Send a test WhatsApp message from your personal phone to the configured business number — it should arrive in your agent within seconds.
The 24-hour customer-service window
WhatsApp’s most surprising rule: outside of 24 hours since the user’s last inbound message, you can only send pre-approved Message Templates, not free-form text. The Cloud API rejects free-form messages outside this window with error 131047.
send_text_message surfaces 131047 with a clear hint pointing at send_template_message. Templates have to be registered + approved in Meta App → WhatsApp → Message Templates before they can be sent.
Limitations in v0.25
- Group chats — not supported by the Cloud API for two-way bots; Meta does not deliver group messages over webhooks. Direct messages only.
- Outbound media — text only in v0.25. Inbound media (image / audio / video / document) is surfaced as
[image]/[image] caption/ etc. with the resolved Cloud API URL on the inbox message’srawobject. Adding a typedattachmentsfield to the canonicalInboxMessageshape is a deliberate cross-platform design pass deferred to v0.26. - Polling fallback — there isn’t one. Webhooks are mandatory; the tunnel requirement is real.
Inbound (inbox)
The WhatsAppClientWrapper exposes subscribeMessage(handler) so @tuttiai/inbox’s WhatsApp adapter consumes the same Fastify server (one webhook listener regardless of whether the voice + adapter are both active). Sharing happens via WhatsAppClientWrapper.forKey(phoneNumberId, …) — keyed by the bot identity.
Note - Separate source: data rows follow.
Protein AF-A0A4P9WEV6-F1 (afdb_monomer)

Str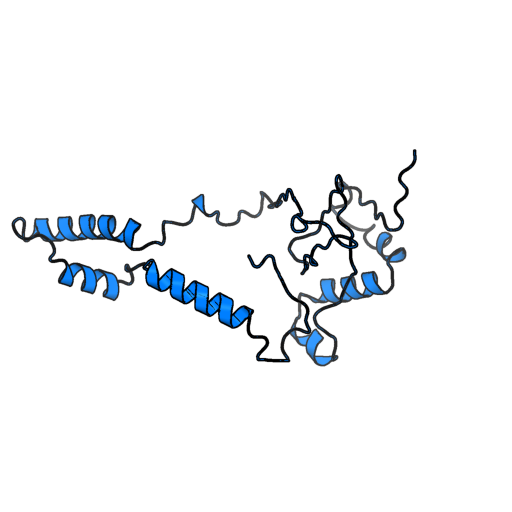ucture (mmCIF, N/CA/C/O backbone):
data_AF-A0A4P9WEV6-F1
#
_entry.id   AF-A0A4P9WEV6-F1
#
loop_
_atom_site.group_PDB
_atom_site.id
_atom_site.type_symbol
_atom_site.label_atom_id
_atom_site.label_alt_id
_atom_site.label_comp_id
_atom_site.label_asym_id
_atom_site.label_entity_id
_atom_site.label_seq_id
_atom_site.pdbx_PDB_ins_code
_atom_site.Cartn_x
_atom_site.Cartn_y
_atom_site.Cartn_z
_atom_site.occupancy
_atom_site.B_iso_or_equiv
_atom_site.auth_seq_id
_atom_site.auth_comp_id
_atom_site.auth_asym_id
_atom_site.auth_atom_id
_atom_site.pdbx_PDB_model_num
ATOM 1 N N . MET A 1 1 ? 0.973 -6.668 -45.035 1.00 31.31 1 MET A N 1
ATOM 2 C CA . MET A 1 1 ? 1.997 -5.975 -44.225 1.00 31.31 1 MET A CA 1
ATOM 3 C C . MET A 1 1 ? 2.394 -6.906 -43.096 1.00 31.31 1 MET A C 1
ATOM 5 O O . MET A 1 1 ? 1.621 -7.079 -42.164 1.00 31.31 1 MET A O 1
ATOM 9 N N . GLU A 1 2 ? 3.535 -7.581 -43.237 1.00 25.95 2 GLU A N 1
ATOM 10 C CA . GLU A 1 2 ? 4.116 -8.402 -42.170 1.00 25.95 2 GLU A CA 1
ATOM 11 C C . GLU A 1 2 ? 4.817 -7.487 -41.166 1.00 25.95 2 GLU A C 1
ATOM 13 O O . GLU A 1 2 ? 5.804 -6.830 -41.494 1.00 25.95 2 GLU A O 1
ATOM 18 N N . TRP A 1 3 ? 4.314 -7.440 -39.937 1.00 31.03 3 TRP A N 1
ATOM 19 C CA . TRP A 1 3 ? 4.991 -6.765 -38.836 1.00 31.03 3 TRP A CA 1
ATOM 20 C C . TRP A 1 3 ? 6.076 -7.697 -38.285 1.00 31.03 3 TRP A C 1
ATOM 22 O O . TRP A 1 3 ? 5.794 -8.565 -37.459 1.00 31.03 3 TRP A O 1
ATOM 32 N N . ARG A 1 4 ? 7.316 -7.548 -38.764 1.00 31.17 4 ARG A N 1
ATOM 33 C CA . ARG A 1 4 ? 8.494 -8.207 -38.181 1.00 31.17 4 ARG A CA 1
ATOM 34 C C . ARG A 1 4 ? 9.175 -7.252 -37.205 1.00 31.17 4 ARG A C 1
ATOM 36 O O . ARG A 1 4 ? 9.906 -6.357 -37.615 1.00 31.17 4 ARG A O 1
ATOM 43 N N . THR A 1 5 ? 8.938 -7.436 -35.913 1.00 38.72 5 THR A N 1
ATOM 44 C CA . THR A 1 5 ? 9.791 -6.875 -34.857 1.00 38.72 5 THR A CA 1
ATOM 45 C C . THR A 1 5 ? 10.932 -7.854 -34.598 1.00 38.72 5 THR A C 1
ATOM 47 O O . THR A 1 5 ? 10.685 -9.012 -34.264 1.00 38.72 5 THR A O 1
ATOM 50 N N . ALA A 1 6 ? 12.179 -7.406 -34.750 1.00 33.41 6 ALA A N 1
ATOM 51 C CA . ALA A 1 6 ? 13.329 -8.148 -34.242 1.00 33.41 6 ALA A CA 1
ATOM 52 C C . ALA A 1 6 ? 13.176 -8.312 -32.716 1.00 33.41 6 ALA A C 1
ATOM 54 O O . ALA A 1 6 ? 12.905 -7.327 -32.028 1.00 33.41 6 ALA A O 1
ATOM 55 N N . GLY A 1 7 ? 13.286 -9.546 -32.210 1.00 43.53 7 GLY A N 1
ATOM 56 C CA . GLY A 1 7 ? 13.159 -9.873 -30.780 1.00 43.53 7 GLY A CA 1
ATOM 57 C C . GLY A 1 7 ? 11.799 -10.422 -30.320 1.00 43.53 7 GLY A C 1
ATOM 58 O O . GLY A 1 7 ? 11.549 -10.491 -29.121 1.00 43.53 7 GLY A O 1
ATOM 59 N N . ARG A 1 8 ? 10.893 -10.811 -31.229 1.00 38.62 8 ARG A N 1
ATOM 60 C CA . ARG A 1 8 ? 9.646 -11.497 -30.848 1.00 38.62 8 ARG A CA 1
ATOM 61 C C . ARG A 1 8 ? 9.935 -12.953 -30.464 1.00 38.62 8 ARG A C 1
ATOM 63 O O . ARG A 1 8 ? 10.058 -13.794 -31.347 1.00 38.62 8 ARG A O 1
ATOM 70 N N . VAL A 1 9 ? 9.964 -13.255 -29.168 1.00 44.56 9 VAL A N 1
ATOM 71 C CA . VAL A 1 9 ? 9.847 -14.638 -28.682 1.00 44.56 9 VAL A CA 1
ATOM 72 C C . VAL A 1 9 ? 8.369 -15.026 -28.754 1.00 44.56 9 VAL A C 1
ATOM 74 O O . VAL A 1 9 ? 7.519 -14.404 -28.117 1.00 44.56 9 VAL A O 1
ATOM 77 N N . VAL A 1 10 ? 8.037 -15.996 -29.604 1.00 38.03 10 VAL A N 1
ATOM 78 C CA . VAL A 1 10 ? 6.693 -16.582 -29.671 1.00 38.03 10 VAL A CA 1
ATOM 79 C C . VAL A 1 10 ? 6.666 -17.735 -28.676 1.00 38.03 10 VAL A C 1
ATOM 81 O O . VAL A 1 10 ? 7.338 -18.734 -28.898 1.00 38.03 10 VAL A O 1
ATOM 84 N N . VAL A 1 11 ? 5.916 -17.588 -27.586 1.00 43.25 11 VAL A N 1
ATOM 85 C CA . VAL A 1 11 ? 5.669 -18.682 -26.637 1.00 43.25 11 VAL A CA 1
ATOM 86 C C . VAL A 1 11 ? 4.240 -19.174 -26.852 1.00 43.25 11 VAL A C 1
ATOM 88 O O . VAL A 1 11 ? 3.304 -18.373 -26.804 1.00 43.25 11 VAL A O 1
ATOM 91 N N . ASP A 1 12 ? 4.081 -20.465 -27.149 1.00 37.12 12 ASP A N 1
ATOM 92 C CA . ASP A 1 12 ? 2.774 -21.119 -27.250 1.00 37.12 12 ASP A CA 1
ATOM 93 C C . ASP A 1 12 ? 2.181 -21.274 -25.836 1.00 37.12 12 ASP A C 1
ATOM 95 O O . ASP A 1 12 ? 2.785 -21.937 -24.993 1.00 37.12 12 ASP A O 1
ATOM 99 N N . PRO A 1 13 ? 0.998 -20.703 -25.540 1.00 37.81 13 PRO A N 1
ATOM 100 C CA . PRO A 1 13 ? 0.374 -20.814 -24.221 1.00 37.81 13 PRO A CA 1
ATOM 101 C C . PRO A 1 13 ? 0.070 -22.256 -23.789 1.00 37.81 13 PRO A C 1
ATOM 103 O O . PRO A 1 13 ? -0.159 -22.500 -22.608 1.00 37.81 13 PRO A O 1
ATOM 106 N N . ARG A 1 14 ? 0.034 -23.217 -24.724 1.00 34.91 14 ARG A N 1
ATOM 107 C CA . ARG A 1 14 ? -0.237 -24.631 -24.427 1.00 34.91 14 ARG A CA 1
ATOM 108 C C . ARG A 1 14 ? 1.004 -25.450 -24.079 1.00 34.91 14 ARG A C 1
ATOM 110 O O . ARG A 1 14 ? 0.842 -26.569 -23.608 1.00 34.91 14 ARG A O 1
ATOM 117 N N . SER A 1 15 ? 2.213 -24.914 -24.254 1.00 39.47 15 SER A N 1
ATOM 118 C CA . SER A 1 15 ? 3.458 -25.631 -23.942 1.00 39.47 15 SER A CA 1
ATOM 119 C C . SER A 1 15 ? 3.914 -25.467 -22.485 1.00 39.47 15 SER A C 1
ATOM 121 O O . SER A 1 15 ? 5.010 -25.887 -22.132 1.00 39.47 15 SER A O 1
ATOM 123 N N . MET A 1 16 ? 3.110 -24.821 -21.630 1.00 37.38 16 MET A N 1
ATOM 124 C CA . MET A 1 16 ? 3.488 -24.490 -20.248 1.00 37.38 16 MET A CA 1
ATOM 125 C C . MET A 1 16 ? 3.213 -25.615 -19.235 1.00 37.38 16 MET A C 1
ATOM 127 O O . MET A 1 16 ? 3.361 -25.399 -18.036 1.00 37.38 16 MET A O 1
ATOM 131 N N . MET A 1 17 ? 2.812 -26.804 -19.695 1.00 31.52 17 MET A N 1
ATOM 132 C CA . MET A 1 17 ? 2.430 -27.927 -18.836 1.00 31.52 17 MET A CA 1
ATOM 133 C C . MET A 1 17 ? 3.182 -29.205 -19.240 1.00 31.52 17 MET A C 1
ATOM 135 O O . MET A 1 17 ? 2.901 -29.784 -20.282 1.00 31.52 17 MET A O 1
ATOM 139 N N . TYR A 1 18 ? 4.074 -29.634 -18.341 1.00 34.88 18 TYR A N 1
ATOM 140 C CA . TYR A 1 18 ? 4.681 -30.966 -18.197 1.00 34.88 18 TYR A CA 1
ATOM 141 C C . TYR A 1 18 ? 5.687 -31.470 -19.261 1.00 34.88 18 TYR A C 1
ATOM 143 O O . TYR A 1 18 ? 5.324 -32.039 -20.280 1.00 34.88 18 TYR A O 1
ATOM 151 N N . GLU A 1 19 ? 6.960 -31.315 -18.869 1.00 40.91 19 GLU A N 1
ATOM 152 C CA . GLU A 1 19 ? 8.184 -32.104 -19.126 1.00 40.91 19 GLU A CA 1
ATOM 153 C C . GLU A 1 19 ? 8.709 -32.378 -20.560 1.00 40.91 19 GLU A C 1
ATOM 155 O O . GLU A 1 19 ? 8.053 -32.947 -21.422 1.00 40.91 19 GLU A O 1
ATOM 160 N N . ASP A 1 20 ? 10.007 -32.054 -20.699 1.00 38.09 20 ASP A N 1
ATOM 161 C CA . ASP A 1 20 ? 11.031 -32.563 -21.637 1.00 38.09 20 ASP A CA 1
ATOM 162 C C . ASP A 1 20 ? 11.203 -31.944 -23.045 1.00 38.09 20 ASP A C 1
ATOM 164 O O . ASP A 1 20 ? 11.905 -32.487 -23.893 1.00 38.09 20 ASP A O 1
ATOM 168 N N . GLU A 1 21 ? 10.694 -30.726 -23.273 1.00 37.72 21 GLU A N 1
ATOM 169 C CA . GLU A 1 21 ? 11.135 -29.829 -24.375 1.00 37.72 21 GLU A CA 1
ATOM 170 C C . GLU A 1 21 ? 11.791 -28.524 -23.853 1.00 37.72 21 GLU A C 1
ATOM 172 O O . GLU A 1 21 ? 11.930 -27.512 -24.545 1.00 37.72 21 GLU A O 1
ATOM 177 N N . THR A 1 22 ? 12.206 -28.525 -22.585 1.00 47.56 22 THR A N 1
ATOM 178 C CA . THR A 1 22 ? 12.393 -27.339 -21.726 1.00 47.56 22 THR A CA 1
ATOM 179 C C . THR A 1 22 ? 13.640 -26.479 -21.988 1.00 47.56 22 THR A C 1
ATOM 181 O O . THR A 1 22 ? 13.864 -25.498 -21.270 1.00 47.56 22 THR A O 1
ATOM 184 N N . THR A 1 23 ? 14.423 -26.752 -23.035 1.00 47.00 23 THR A N 1
ATOM 185 C CA . THR A 1 23 ? 15.722 -26.077 -23.253 1.00 47.00 23 THR A CA 1
ATOM 186 C C . THR A 1 23 ? 15.953 -25.552 -24.669 1.00 47.00 23 THR A C 1
ATOM 188 O O . THR A 1 23 ? 16.921 -24.824 -24.880 1.00 47.00 23 THR A O 1
ATOM 191 N N . LEU A 1 24 ? 15.078 -25.857 -25.635 1.00 48.97 24 LEU A N 1
ATOM 192 C CA . LEU A 1 24 ? 15.264 -25.452 -27.038 1.00 48.97 24 LEU A CA 1
ATOM 193 C C . LEU A 1 24 ? 15.219 -23.930 -27.223 1.00 48.97 24 LEU A C 1
ATOM 195 O O . LEU A 1 24 ? 16.070 -23.365 -27.899 1.00 48.97 24 LEU A O 1
ATOM 199 N N . TRP A 1 25 ? 14.308 -23.248 -26.530 1.00 53.81 25 TRP A N 1
ATOM 200 C CA . TRP A 1 25 ? 14.222 -21.785 -26.540 1.00 53.81 25 TRP A CA 1
ATOM 201 C C . TRP A 1 25 ? 15.438 -21.107 -25.890 1.00 53.81 25 TRP A C 1
ATOM 203 O O . TRP A 1 25 ? 15.718 -19.951 -26.193 1.00 53.81 25 TRP A O 1
ATOM 213 N N . LYS A 1 26 ? 16.190 -21.816 -25.027 1.00 55.31 26 LYS A N 1
ATOM 214 C CA . LYS A 1 26 ? 17.423 -21.283 -24.428 1.00 55.31 26 LYS A CA 1
ATOM 215 C C . LYS A 1 26 ? 18.553 -21.145 -25.455 1.00 55.31 26 LYS A C 1
ATOM 217 O O . LYS A 1 26 ? 19.472 -20.366 -25.220 1.00 55.31 26 LYS A O 1
ATOM 222 N N . ALA A 1 27 ? 18.486 -21.869 -26.577 1.00 61.72 27 ALA A N 1
ATOM 223 C CA . ALA A 1 27 ? 19.490 -21.809 -27.640 1.00 61.72 27 ALA A CA 1
ATOM 224 C C . ALA A 1 27 ? 19.454 -20.487 -28.430 1.00 61.72 27 ALA A C 1
ATOM 226 O O . ALA A 1 27 ? 20.490 -20.052 -28.926 1.00 61.72 27 ALA A O 1
ATOM 227 N N . ASP A 1 28 ? 18.291 -19.832 -28.489 1.00 66.38 28 ASP A N 1
ATOM 228 C CA . ASP A 1 28 ? 18.089 -18.562 -29.203 1.00 66.38 28 ASP A CA 1
ATOM 229 C C . ASP A 1 28 ? 18.284 -17.327 -28.308 1.00 66.38 28 ASP A C 1
ATOM 231 O O . ASP A 1 28 ? 18.119 -16.189 -28.754 1.00 66.38 28 ASP A O 1
ATOM 235 N N . LEU A 1 29 ? 18.632 -17.532 -27.036 1.00 65.38 29 LEU A N 1
ATOM 236 C CA . LEU A 1 29 ? 18.808 -16.445 -26.087 1.00 65.38 29 LEU A CA 1
ATOM 237 C C . LEU A 1 29 ? 20.129 -15.727 -26.312 1.00 65.38 29 LEU A C 1
ATOM 239 O O . LEU A 1 29 ? 21.202 -16.322 -26.431 1.00 65.38 29 LEU A O 1
ATOM 243 N N . THR A 1 30 ? 20.066 -14.406 -26.247 1.00 75.06 30 THR A N 1
ATOM 244 C CA . THR A 1 30 ? 21.260 -13.581 -26.151 1.00 75.06 30 THR A CA 1
ATOM 245 C C . THR A 1 30 ? 22.064 -13.955 -24.896 1.00 75.06 30 THR A C 1
ATOM 247 O O . THR A 1 30 ? 21.501 -14.405 -23.890 1.00 75.06 30 THR A O 1
ATOM 250 N N . PRO A 1 31 ? 23.387 -13.700 -24.880 1.00 69.75 31 PRO A N 1
ATOM 251 C CA . PRO A 1 31 ? 24.213 -13.910 -23.687 1.00 69.75 31 PRO A CA 1
ATOM 252 C C . PRO A 1 31 ? 23.649 -13.232 -22.428 1.00 69.75 31 PRO A C 1
ATOM 254 O O . PRO A 1 31 ? 23.809 -13.728 -21.315 1.00 69.75 31 PRO A O 1
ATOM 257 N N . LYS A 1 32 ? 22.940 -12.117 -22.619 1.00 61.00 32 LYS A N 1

Defence-in-depth on every POST:
| Surface | Default |
|---|---|
| HMAC-SHA256 signature check | Mandatory. Rejected (401) without the correct X-Hub-Signature-256 header. Constant-time comparison (crypto.timingSafeEqual) — no length-leak timing attack. |
| 200 ack BEFORE handler dispatch | Mandatory. Meta retries non-2xx within ~20s. |
Inbound text redaction (SecretsManager.redact) | On by default. Opt out via redactRawText: false. |
| Body size limit | 5 MB. Configurable via bodyLimit. |
Lifecycle
The wrapper builds the Fastify instance immediately on construction (so tests can use app.inject(...) without binding to a port). The actual listen() call happens in launch() — called by the inbox adapter’s start(). destroy() closes the Fastify server and clears subscribers.